Very recently a videotaped training program, with coaching by phone, has been developed to train RE group leaders by distance education, allowing for a much more economical and geographically dispersed body of trainers.

For a more detailed summary of three of the most important research studies on RE, please click here: Powerful Testimony from the Research about the Long-term Effectiveness of the Relationship Enhancement Model.

Bibliography

Accordino, M. P., & Guerney, B. G., Jr. (2001). The empirical validation of Relationship Enhancement® couple and family therapy. Chapter 13 in D. J. Cain & J. Seeman (Eds.),Humanistic Psychotherapies: Handbook of Research and Practice, (pp. 403-442). Washington, D.C.: American Psychological Association.

Avery, A. W., Ridley, C. A., Leslie, L. A., & Milholland, T. (1980). Relationship Enhancement with premarital dyads: A six-month follow-up. American Journal of Family Therapy, 8, 60-66.

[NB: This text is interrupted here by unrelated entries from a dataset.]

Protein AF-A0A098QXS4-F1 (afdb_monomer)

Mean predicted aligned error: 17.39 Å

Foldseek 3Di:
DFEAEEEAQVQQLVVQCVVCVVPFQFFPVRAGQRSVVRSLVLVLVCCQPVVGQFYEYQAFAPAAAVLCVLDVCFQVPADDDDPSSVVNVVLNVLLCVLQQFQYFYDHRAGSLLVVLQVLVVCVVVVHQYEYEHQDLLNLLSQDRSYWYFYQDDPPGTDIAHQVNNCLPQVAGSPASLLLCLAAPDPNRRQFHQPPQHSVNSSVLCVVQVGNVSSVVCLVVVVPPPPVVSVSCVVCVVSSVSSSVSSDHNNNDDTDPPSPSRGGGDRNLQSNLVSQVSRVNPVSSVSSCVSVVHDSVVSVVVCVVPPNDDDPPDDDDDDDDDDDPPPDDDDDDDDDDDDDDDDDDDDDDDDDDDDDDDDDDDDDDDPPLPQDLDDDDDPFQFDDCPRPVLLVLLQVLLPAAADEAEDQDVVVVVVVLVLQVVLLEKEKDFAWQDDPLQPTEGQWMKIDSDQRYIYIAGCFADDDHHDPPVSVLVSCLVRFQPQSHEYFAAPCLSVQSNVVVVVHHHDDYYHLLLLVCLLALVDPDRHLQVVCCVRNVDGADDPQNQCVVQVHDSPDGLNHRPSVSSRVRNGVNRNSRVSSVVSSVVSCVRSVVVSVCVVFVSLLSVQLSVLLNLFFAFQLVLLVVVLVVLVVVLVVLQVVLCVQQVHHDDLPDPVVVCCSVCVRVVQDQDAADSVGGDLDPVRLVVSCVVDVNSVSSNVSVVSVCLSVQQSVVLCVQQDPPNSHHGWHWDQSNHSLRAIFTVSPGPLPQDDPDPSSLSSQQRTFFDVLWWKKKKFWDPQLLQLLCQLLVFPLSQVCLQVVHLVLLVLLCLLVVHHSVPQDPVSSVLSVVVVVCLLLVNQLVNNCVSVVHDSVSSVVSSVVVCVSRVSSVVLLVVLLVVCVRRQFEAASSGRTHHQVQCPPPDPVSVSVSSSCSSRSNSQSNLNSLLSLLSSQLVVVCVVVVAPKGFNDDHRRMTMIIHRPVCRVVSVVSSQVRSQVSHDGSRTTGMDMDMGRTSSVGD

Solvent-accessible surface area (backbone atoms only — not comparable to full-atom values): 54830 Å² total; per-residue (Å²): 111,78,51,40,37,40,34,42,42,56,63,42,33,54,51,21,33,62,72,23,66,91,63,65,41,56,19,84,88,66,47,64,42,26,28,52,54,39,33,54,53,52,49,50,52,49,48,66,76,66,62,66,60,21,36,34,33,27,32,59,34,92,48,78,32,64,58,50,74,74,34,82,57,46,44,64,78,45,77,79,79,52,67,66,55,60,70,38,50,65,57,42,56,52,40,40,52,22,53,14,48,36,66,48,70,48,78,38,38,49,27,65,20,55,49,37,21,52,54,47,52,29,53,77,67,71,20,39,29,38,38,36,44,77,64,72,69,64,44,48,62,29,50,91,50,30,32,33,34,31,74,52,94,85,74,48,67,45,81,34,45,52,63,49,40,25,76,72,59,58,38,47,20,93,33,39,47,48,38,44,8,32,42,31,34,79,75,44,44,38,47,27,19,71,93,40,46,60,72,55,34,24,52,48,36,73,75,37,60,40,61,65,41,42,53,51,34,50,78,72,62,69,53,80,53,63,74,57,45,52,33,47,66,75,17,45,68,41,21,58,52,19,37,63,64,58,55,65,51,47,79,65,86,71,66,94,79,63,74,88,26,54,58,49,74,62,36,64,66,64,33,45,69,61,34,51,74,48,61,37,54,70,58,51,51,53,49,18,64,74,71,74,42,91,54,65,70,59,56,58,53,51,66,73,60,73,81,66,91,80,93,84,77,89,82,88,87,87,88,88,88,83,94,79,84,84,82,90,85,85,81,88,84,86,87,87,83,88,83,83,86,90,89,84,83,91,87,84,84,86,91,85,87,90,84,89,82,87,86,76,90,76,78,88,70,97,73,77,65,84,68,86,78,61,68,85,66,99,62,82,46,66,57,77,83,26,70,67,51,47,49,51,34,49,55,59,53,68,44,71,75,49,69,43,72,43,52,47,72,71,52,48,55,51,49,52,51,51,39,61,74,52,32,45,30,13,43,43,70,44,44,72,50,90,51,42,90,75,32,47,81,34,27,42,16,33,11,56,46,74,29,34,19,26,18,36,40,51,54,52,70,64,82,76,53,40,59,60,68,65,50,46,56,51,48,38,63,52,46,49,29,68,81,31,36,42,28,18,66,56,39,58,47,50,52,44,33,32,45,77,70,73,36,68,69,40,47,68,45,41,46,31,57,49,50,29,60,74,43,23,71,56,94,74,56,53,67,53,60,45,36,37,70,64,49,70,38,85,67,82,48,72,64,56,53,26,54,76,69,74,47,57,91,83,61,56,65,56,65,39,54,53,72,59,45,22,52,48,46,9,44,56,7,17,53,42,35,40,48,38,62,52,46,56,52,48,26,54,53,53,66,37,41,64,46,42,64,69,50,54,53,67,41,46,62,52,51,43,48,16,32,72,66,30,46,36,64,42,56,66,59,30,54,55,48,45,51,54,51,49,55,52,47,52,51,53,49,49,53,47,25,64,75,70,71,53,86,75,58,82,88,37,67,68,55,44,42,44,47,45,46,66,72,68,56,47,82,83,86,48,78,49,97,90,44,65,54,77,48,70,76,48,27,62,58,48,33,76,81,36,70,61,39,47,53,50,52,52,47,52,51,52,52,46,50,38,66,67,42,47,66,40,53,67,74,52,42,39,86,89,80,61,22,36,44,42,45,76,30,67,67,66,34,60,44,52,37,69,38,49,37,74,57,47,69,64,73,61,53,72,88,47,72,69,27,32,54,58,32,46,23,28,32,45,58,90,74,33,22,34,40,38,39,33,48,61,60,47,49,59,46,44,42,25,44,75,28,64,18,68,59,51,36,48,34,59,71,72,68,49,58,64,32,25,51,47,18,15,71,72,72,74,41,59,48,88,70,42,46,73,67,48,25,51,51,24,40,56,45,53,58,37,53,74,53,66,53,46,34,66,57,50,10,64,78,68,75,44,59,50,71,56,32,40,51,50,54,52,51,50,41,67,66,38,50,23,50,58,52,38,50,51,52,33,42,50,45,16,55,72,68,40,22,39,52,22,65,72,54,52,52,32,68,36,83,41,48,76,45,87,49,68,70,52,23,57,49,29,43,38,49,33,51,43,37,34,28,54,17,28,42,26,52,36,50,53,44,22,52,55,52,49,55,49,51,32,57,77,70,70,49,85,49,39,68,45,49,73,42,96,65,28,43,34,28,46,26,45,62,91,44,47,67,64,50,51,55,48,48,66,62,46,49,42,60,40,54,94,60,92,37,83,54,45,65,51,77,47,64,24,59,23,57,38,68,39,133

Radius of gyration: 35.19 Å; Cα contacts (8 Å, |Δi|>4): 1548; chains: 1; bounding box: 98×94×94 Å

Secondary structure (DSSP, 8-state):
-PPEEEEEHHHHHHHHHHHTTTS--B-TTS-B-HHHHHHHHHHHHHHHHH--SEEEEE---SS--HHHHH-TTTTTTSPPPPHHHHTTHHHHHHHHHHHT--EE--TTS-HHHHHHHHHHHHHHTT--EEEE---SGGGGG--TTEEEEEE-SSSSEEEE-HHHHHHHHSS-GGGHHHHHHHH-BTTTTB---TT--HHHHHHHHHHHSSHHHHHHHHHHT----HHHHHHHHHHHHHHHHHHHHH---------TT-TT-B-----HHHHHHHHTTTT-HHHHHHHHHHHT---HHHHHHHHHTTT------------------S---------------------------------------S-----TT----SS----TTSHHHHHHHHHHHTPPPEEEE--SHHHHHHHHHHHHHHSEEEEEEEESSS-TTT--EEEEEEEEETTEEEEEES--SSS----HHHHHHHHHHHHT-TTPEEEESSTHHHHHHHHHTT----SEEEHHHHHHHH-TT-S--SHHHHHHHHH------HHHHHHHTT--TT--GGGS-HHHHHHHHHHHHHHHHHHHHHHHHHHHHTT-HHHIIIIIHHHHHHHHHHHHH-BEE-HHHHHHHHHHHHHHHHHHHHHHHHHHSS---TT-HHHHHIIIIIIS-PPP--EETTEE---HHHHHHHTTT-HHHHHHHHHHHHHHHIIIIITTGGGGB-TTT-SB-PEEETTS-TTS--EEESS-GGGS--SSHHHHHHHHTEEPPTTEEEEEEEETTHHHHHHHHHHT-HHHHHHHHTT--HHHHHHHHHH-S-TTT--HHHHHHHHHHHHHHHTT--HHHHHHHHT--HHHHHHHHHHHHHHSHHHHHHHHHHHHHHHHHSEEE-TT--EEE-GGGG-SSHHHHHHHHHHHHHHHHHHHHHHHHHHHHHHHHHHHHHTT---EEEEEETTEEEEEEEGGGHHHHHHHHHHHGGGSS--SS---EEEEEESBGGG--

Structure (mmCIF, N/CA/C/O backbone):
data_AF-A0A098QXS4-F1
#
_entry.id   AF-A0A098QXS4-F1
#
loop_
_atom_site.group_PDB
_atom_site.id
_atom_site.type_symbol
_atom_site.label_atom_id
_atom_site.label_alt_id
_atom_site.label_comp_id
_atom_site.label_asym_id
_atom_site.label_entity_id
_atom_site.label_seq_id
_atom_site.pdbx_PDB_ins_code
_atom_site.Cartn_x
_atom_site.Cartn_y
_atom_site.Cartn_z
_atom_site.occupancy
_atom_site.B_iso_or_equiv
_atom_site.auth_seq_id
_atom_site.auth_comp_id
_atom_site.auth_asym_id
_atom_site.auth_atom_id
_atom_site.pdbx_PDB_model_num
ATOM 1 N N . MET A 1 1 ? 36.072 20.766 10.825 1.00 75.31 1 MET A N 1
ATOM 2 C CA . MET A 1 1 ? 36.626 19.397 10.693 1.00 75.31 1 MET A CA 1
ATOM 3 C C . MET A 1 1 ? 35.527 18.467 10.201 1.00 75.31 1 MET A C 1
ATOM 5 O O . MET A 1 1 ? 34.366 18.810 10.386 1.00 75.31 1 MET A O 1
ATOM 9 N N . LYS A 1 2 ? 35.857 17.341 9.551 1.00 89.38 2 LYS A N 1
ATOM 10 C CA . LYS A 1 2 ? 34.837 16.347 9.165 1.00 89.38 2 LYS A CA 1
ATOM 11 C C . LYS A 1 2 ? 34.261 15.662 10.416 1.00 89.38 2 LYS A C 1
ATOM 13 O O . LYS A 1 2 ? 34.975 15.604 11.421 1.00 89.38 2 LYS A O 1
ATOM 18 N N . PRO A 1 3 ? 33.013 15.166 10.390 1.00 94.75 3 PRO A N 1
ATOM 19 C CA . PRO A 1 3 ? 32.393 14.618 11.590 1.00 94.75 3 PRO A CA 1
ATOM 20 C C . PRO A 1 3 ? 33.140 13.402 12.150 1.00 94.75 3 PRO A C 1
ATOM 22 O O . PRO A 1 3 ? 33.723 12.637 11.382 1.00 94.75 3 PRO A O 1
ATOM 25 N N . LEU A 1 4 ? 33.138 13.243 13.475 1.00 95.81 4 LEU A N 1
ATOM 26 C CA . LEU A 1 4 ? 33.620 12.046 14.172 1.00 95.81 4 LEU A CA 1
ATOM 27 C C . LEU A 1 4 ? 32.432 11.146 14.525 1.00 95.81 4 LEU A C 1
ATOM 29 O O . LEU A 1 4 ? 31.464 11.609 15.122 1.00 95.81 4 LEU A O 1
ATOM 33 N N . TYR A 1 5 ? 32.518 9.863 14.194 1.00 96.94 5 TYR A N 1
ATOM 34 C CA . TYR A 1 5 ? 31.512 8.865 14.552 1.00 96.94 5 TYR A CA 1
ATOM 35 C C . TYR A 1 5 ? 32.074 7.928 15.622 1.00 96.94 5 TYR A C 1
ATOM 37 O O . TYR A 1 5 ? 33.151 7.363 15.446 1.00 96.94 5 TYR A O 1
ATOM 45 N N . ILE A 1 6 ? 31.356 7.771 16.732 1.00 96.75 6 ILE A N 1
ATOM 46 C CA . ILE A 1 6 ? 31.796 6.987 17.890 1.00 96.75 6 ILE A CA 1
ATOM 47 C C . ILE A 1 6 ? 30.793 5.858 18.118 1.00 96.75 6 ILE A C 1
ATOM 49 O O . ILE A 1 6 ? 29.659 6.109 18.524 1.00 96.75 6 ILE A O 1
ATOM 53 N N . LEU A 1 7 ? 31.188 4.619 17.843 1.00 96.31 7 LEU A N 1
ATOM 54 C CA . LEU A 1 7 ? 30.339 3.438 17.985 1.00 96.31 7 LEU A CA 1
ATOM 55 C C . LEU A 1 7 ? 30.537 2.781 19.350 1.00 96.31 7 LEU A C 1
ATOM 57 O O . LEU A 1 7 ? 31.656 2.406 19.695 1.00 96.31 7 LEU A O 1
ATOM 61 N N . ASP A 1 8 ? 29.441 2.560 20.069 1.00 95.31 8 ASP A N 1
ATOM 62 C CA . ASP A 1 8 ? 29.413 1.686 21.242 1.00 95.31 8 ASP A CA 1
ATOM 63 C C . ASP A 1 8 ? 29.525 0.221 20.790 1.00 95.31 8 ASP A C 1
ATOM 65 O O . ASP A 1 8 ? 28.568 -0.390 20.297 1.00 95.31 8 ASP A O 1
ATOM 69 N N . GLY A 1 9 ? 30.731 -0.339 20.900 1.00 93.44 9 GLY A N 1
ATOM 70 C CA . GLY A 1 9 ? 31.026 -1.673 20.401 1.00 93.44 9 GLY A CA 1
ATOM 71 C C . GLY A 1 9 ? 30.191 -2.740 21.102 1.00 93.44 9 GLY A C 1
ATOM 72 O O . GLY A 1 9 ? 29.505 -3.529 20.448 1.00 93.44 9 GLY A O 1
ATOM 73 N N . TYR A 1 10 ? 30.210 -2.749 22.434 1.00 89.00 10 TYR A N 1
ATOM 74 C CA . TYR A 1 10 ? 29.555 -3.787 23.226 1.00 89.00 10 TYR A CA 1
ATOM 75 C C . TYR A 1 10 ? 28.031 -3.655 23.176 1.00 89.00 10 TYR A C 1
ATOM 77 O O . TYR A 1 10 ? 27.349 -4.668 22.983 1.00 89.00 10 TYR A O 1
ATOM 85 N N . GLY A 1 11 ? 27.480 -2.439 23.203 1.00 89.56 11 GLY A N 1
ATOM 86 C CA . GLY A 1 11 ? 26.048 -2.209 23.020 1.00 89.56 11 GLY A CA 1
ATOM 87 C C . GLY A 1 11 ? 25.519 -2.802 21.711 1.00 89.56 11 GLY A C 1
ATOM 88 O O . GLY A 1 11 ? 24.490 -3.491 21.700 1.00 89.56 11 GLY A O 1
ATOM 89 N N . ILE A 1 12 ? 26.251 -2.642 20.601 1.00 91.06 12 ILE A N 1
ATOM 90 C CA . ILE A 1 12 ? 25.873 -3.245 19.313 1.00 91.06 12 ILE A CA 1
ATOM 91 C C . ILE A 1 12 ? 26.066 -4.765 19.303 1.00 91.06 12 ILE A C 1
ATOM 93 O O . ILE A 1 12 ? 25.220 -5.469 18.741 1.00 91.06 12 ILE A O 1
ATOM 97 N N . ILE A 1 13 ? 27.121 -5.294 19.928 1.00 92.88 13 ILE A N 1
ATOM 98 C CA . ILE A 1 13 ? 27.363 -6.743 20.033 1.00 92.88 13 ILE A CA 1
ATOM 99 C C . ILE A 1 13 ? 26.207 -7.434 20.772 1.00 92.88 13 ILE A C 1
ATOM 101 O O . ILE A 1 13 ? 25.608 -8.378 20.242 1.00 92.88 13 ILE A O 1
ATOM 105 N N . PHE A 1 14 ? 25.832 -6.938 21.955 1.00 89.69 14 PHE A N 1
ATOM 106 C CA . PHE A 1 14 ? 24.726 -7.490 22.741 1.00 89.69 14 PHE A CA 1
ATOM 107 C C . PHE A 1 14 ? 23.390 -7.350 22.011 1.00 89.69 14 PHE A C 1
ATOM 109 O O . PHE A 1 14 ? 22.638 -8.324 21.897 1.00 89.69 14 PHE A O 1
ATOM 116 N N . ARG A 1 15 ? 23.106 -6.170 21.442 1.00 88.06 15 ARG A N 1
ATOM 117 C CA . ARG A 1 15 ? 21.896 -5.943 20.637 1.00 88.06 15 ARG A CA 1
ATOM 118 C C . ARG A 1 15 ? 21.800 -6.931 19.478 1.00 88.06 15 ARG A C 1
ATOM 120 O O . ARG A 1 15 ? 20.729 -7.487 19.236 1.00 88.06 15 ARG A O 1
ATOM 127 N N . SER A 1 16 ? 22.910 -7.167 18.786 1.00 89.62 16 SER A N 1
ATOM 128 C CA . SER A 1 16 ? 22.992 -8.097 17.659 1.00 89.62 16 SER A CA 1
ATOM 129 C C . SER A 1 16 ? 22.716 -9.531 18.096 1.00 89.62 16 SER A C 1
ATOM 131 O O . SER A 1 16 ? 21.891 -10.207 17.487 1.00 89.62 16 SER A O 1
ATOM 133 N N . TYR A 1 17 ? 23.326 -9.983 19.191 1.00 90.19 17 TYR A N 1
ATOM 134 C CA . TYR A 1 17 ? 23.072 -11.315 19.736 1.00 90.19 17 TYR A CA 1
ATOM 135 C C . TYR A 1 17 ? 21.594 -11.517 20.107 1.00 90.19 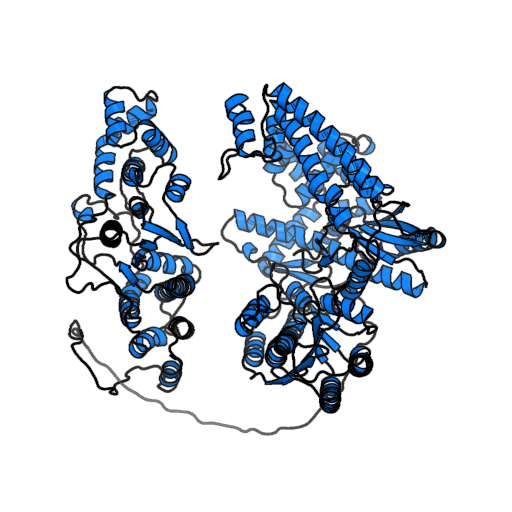17 TYR A C 1
ATOM 137 O O . TYR A 1 17 ? 20.955 -12.469 19.647 1.00 90.19 17 TYR A O 1
ATOM 145 N N . PHE A 1 18 ? 21.012 -10.594 20.879 1.00 85.19 18 PHE A N 1
ATOM 146 C CA . PHE A 1 18 ? 19.631 -10.724 21.348 1.00 85.19 18 PHE A CA 1
ATOM 147 C C . PHE A 1 18 ? 18.588 -10.536 20.240 1.00 85.19 18 PHE A C 1
ATOM 149 O O . PHE A 1 18 ? 17.520 -11.150 20.306 1.00 85.19 18 PHE A O 1
ATOM 156 N N . ALA A 1 19 ? 18.893 -9.775 19.183 1.00 81.88 19 ALA A N 1
ATOM 157 C CA . ALA A 1 19 ? 18.027 -9.665 18.009 1.00 81.88 19 ALA A CA 1
ATOM 158 C C . ALA A 1 19 ? 17.817 -11.020 17.307 1.00 81.88 19 ALA A C 1
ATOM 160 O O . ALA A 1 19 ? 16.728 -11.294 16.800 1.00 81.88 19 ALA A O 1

Brooks, L. W. (1997). An investigation of Relationship Enhancement therapy in a group format with rural, southern couples. Unpublished doctoral dissertation, Florida State University School of Social Work, Tallahassee, FL.

Giblin, P., Sprenkle, D. H., & Sheehan, R. (1985). Enrichment outcome research: A meta-analysis of premarital, marital and family interventions. Journal of Marital and Family Therapy, 11, 257-271.

Griffin, J. M., Jr., & Apostal, R. A. (1993). The influence of Relationship Enhancement training on differentiation of self. Journal of Marital and Family Therapy, 19(3), 267-272.

Guerney, B. G., Jr., Vogelsong, E., & Coufal, J. (1983). Relationship Enhancement versus a traditional treatment: Follow-up and booster effects. In D. Olson & B. Miller (Eds.), Family Studies Review Yearbook Vol. 1. Beverly Hills: Sage Publications, 738-756.

Waldo, M. (1986). Group counseling for military personnel who battered their wives. Journal for Specialists in Group Work, 2(3), 132-138.